> Task description
Your output should consist of the lines from the first line of the records below through the one with "ATOM 10 C CA", exactly, minus the pictures.

★ ★ ★ ★ ★

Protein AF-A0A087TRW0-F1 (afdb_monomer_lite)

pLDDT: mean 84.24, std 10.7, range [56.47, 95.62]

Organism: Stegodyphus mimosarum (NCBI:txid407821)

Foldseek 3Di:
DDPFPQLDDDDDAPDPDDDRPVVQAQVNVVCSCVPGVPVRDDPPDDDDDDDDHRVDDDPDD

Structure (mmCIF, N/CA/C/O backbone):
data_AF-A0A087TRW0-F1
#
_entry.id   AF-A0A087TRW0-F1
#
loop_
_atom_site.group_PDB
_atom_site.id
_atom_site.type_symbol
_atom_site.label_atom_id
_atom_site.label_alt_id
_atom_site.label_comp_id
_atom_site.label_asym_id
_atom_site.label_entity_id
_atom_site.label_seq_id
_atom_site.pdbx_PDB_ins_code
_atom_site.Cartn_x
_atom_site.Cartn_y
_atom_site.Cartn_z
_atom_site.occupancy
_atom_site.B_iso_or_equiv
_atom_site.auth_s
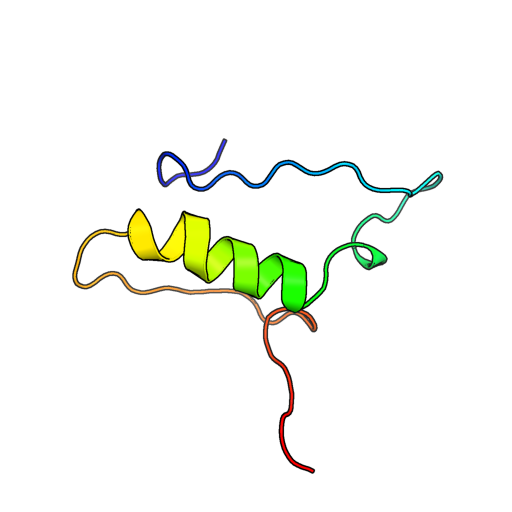eq_id
_atom_site.auth_comp_id
_atom_site.auth_asym_id
_atom_site.auth_atom_id
_atom_site.pdbx_PDB_model_num
ATOM 1 N N . MET A 1 1 ? -4.760 11.655 -9.010 1.00 56.47 1 MET A N 1
ATOM 2 C CA . MET A 1 1 ? -4.808 11.644 -7.530 1.00 56.47 1 MET A CA 1
ATOM 3 C C . MET A 1 1 ? -5.827 10.598 -7.111 1.00 56.47 1 MET A C 1
ATOM 5 O O . MET A 1 1 ? -6.864 10.540 -7.758 1.00 56.47 1 MET A O 1
ATOM 9 N N . GLY A 1 2 ? -5.501 9.734 -6.142 1.00 71.12 2 GLY A N 1
ATOM 10 C CA . GLY A 1 2 ? -6.357 8.608 -5.735 1.00 71.12 2 GLY A CA 1
ATOM 11 C C . GLY A 1 2 ? -7.657 9.012 -5.021 1.00 71.12 2 GLY A C 1
ATOM 12 O O . GLY A 1 2 ? -7.822 10.163 -4.629 1.00 71.12 2 GLY A O 1
ATOM 13 N N . PHE A 1 3 ? -8.566 8.046 -4.845 1.00 84.75 3 PHE A N 1
ATOM 14 C CA . PHE A 1 3 ? -9.888 8.236 -4.223 1.00 84.75 3 PHE A CA 1
ATOM 15 C C . PHE A 1 3 ? -9.851 8.388 -2.694 1.00 84.75 3 PHE A C 1
ATOM 17 O O . PHE A 1 3 ? -10.767 8.963 -2.116 1.00 84.75 3 PHE A O 1
ATOM 24 N N . ILE A 1 4 ? -8.801 7.882 -2.038 1.00 90.44 4 ILE A N 1
ATOM 25 C CA . ILE A 1 4 ? -8.638 7.938 -0.580 1.00 90.44 4 ILE A CA 1
ATOM 26 C C . ILE A 1 4 ? -7.537 8.960 -0.258 1.00 90.44 4 ILE A C 1
ATOM 28 O O . ILE A 1 4 ? -6.414 8.811 -0.762 1.00 90.44 4 ILE A O 1
ATOM 32 N N . PRO A 1 5 ? -7.808 9.988 0.568 1.00 92.44 5 PRO A N 1
ATOM 33 C CA . PRO A 1 5 ? -6.799 10.965 0.966 1.00 92.44 5 PRO A CA 1
ATOM 34 C C . PRO A 1 5 ? -5.555 10.308 1.577 1.00 92.44 5 PRO A C 1
ATOM 36 O O . PRO A 1 5 ? -5.641 9.268 2.219 1.00 92.44 5 PRO A O 1
ATOM 39 N N . ASN A 1 6 ? -4.387 10.923 1.381 1.00 92.19 6 ASN A N 1
ATOM 40 C CA . ASN A 1 6 ? -3.099 10.483 1.946 1.00 92.19 6 ASN A CA 1
ATOM 41 C C . ASN A 1 6 ? -2.604 9.088 1.517 1.00 92.19 6 ASN A C 1
ATOM 43 O O . ASN A 1 6 ? -1.637 8.583 2.085 1.00 92.19 6 ASN A O 1
ATOM 47 N N . THR A 1 7 ? -3.196 8.491 0.479 1.00 93.44 7 THR A N 1
ATOM 48 C CA . THR A 1 7 ? -2.781 7.168 -0.021 1.00 93.44 7 THR A CA 1
ATOM 49 C C . THR A 1 7 ? -1.839 7.211 -1.220 1.00 93.44 7 THR A C 1
ATOM 51 O O . THR A 1 7 ? -1.390 6.167 -1.674 1.00 93.44 7 THR A O 1
ATOM 54 N N . ASN A 1 8 ? -1.496 8.382 -1.762 1.00 90.94 8 ASN A N 1
ATOM 55 C CA . ASN A 1 8 ? -0.612 8.432 -2.929 1.00 90.94 8 ASN A CA 1
ATOM 56 C C . ASN A 1 8 ? 0.809 7.969 -2.566 1.00 90.94 8 ASN A C 1
ATOM 58 O O . ASN A 1 8 ? 1.395 8.438 -1.588 1.00 90.94 8 ASN A O 1
ATOM 62 N N . LEU A 1 9 ? 1.378 7.098 -3.401 1.00 88.38 9 LEU A N 1
ATOM 63 C CA . LEU A 1 9 ? 2.787 6.724 -3.362 1.00 88.38 9 LEU A CA 1
ATOM 64 C C . LEU A 1 9 ? 3.509 7.384 -4.536 1.00 88.38 9 LEU A C 1
ATOM 66 O O . LEU A 1 9 ? 3.183 7.127 -5.691 1.00 88.38 9 LEU A O 1
ATOM 70 N N . ILE A 1 10 ? 4.497 8.222 -4.234 1.00 86.38 10 ILE A N 1
ATOM 71 C CA . ILE A 1 10 ? 5.355 8.859 -5.234 1.00 86.38 10 ILE A CA 1
ATOM 72 C C . ILE A 1 10 ? 6.788 8.458 -4.909 1.00 86.38 10 ILE A C 1
ATOM 74 O O . ILE A 1 10 ? 7.269 8.709 -3.806 1.00 86.38 10 ILE A O 1
ATOM 78 N N . TYR A 1 11 ? 7.464 7.825 -5.861 1.00 82.94 11 TYR A N 1
ATOM 79 C CA . TYR A 1 11 ? 8.866 7.447 -5.736 1.00 82.94 11 TYR A CA 1
ATOM 80 C C . TYR A 1 11 ? 9.569 7.593 -7.082 1.00 82.94 11 TYR A C 1
ATOM 82 O O . TYR A 1 11 ? 8.948 7.520 -8.144 1.00 82.94 11 TYR A O 1
ATOM 90 N N . LYS A 1 12 ? 10.879 7.835 -7.034 1.00 81.88 12 LYS A N 1
ATOM 91 C CA . LYS A 1 12 ? 11.705 7.927 -8.235 1.00 81.88 12 LYS A CA 1
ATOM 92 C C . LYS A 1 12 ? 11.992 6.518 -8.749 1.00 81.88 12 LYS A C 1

★ ★ ★ ★ ★

> Solution for this exercise
Protein AF-A0A087TRW0-F1 (afdb_monomer_lite)

pLDDT: mean 84.24, std 10.7, range [56.47, 95.62]

Organism: Stegodyphus mimosarum (NCBI:txid407821)

Foldseek 3Di:
DDPFPQLDDDDDAPDPDDDRPVVQAQVNVVCSCVPGVPVRDDPPDDDDDDDDHRVDDDPDD

Structure (mmCIF, N/CA/C/O backbone):
data_AF-A0A087TRW0-F1
#
_entry.id   AF-A0A087TRW0-F1
#
loop_
_atom_site.group_PDB
_atom_site.id
_atom_site.type_symbol
_atom_site.label_atom_id
_atom_site.label_alt_id
_atom_site.label_comp_id
_atom_site.label_asym_id
_atom_site.label_entity_id
_atom_site.label_seq_id
_atom_site.pdbx_PDB_ins_code
_atom_site.Cartn_x
_atom_site.Cartn_y
_atom_site.Cartn_z
_atom_site.occupancy
_atom_site.B_iso_or_equiv
_atom_site.auth_s
eq_id
_atom_site.auth_comp_id
_atom_site.auth_asym_id
_atom_site.auth_atom_id
_atom_site.pdbx_PDB_model_num
ATOM 1 N N . MET A 1 1 ? -4.760 11.655 -9.010 1.00 56.47 1 MET A N 1
ATOM 2 C CA . MET A 1 1 ? -4.808 11.644 -7.530 1.00 56.47 1 MET A CA 1
ATOM 3 C C . MET A 1 1 ? -5.827 10.598 -7.111 1.00 56.47 1 MET A C 1
ATOM 5 O O . MET A 1 1 ? -6.864 10.540 -7.758 1.00 56.47 1 MET A O 1
ATOM 9 N N . GLY A 1 2 ? -5.501 9.734 -6.142 1.00 71.12 2 GLY A N 1
ATOM 10 C CA . GLY A 1 2 ? -6.357 8.608 -5.735 1.00 71.12 2 GLY A CA 1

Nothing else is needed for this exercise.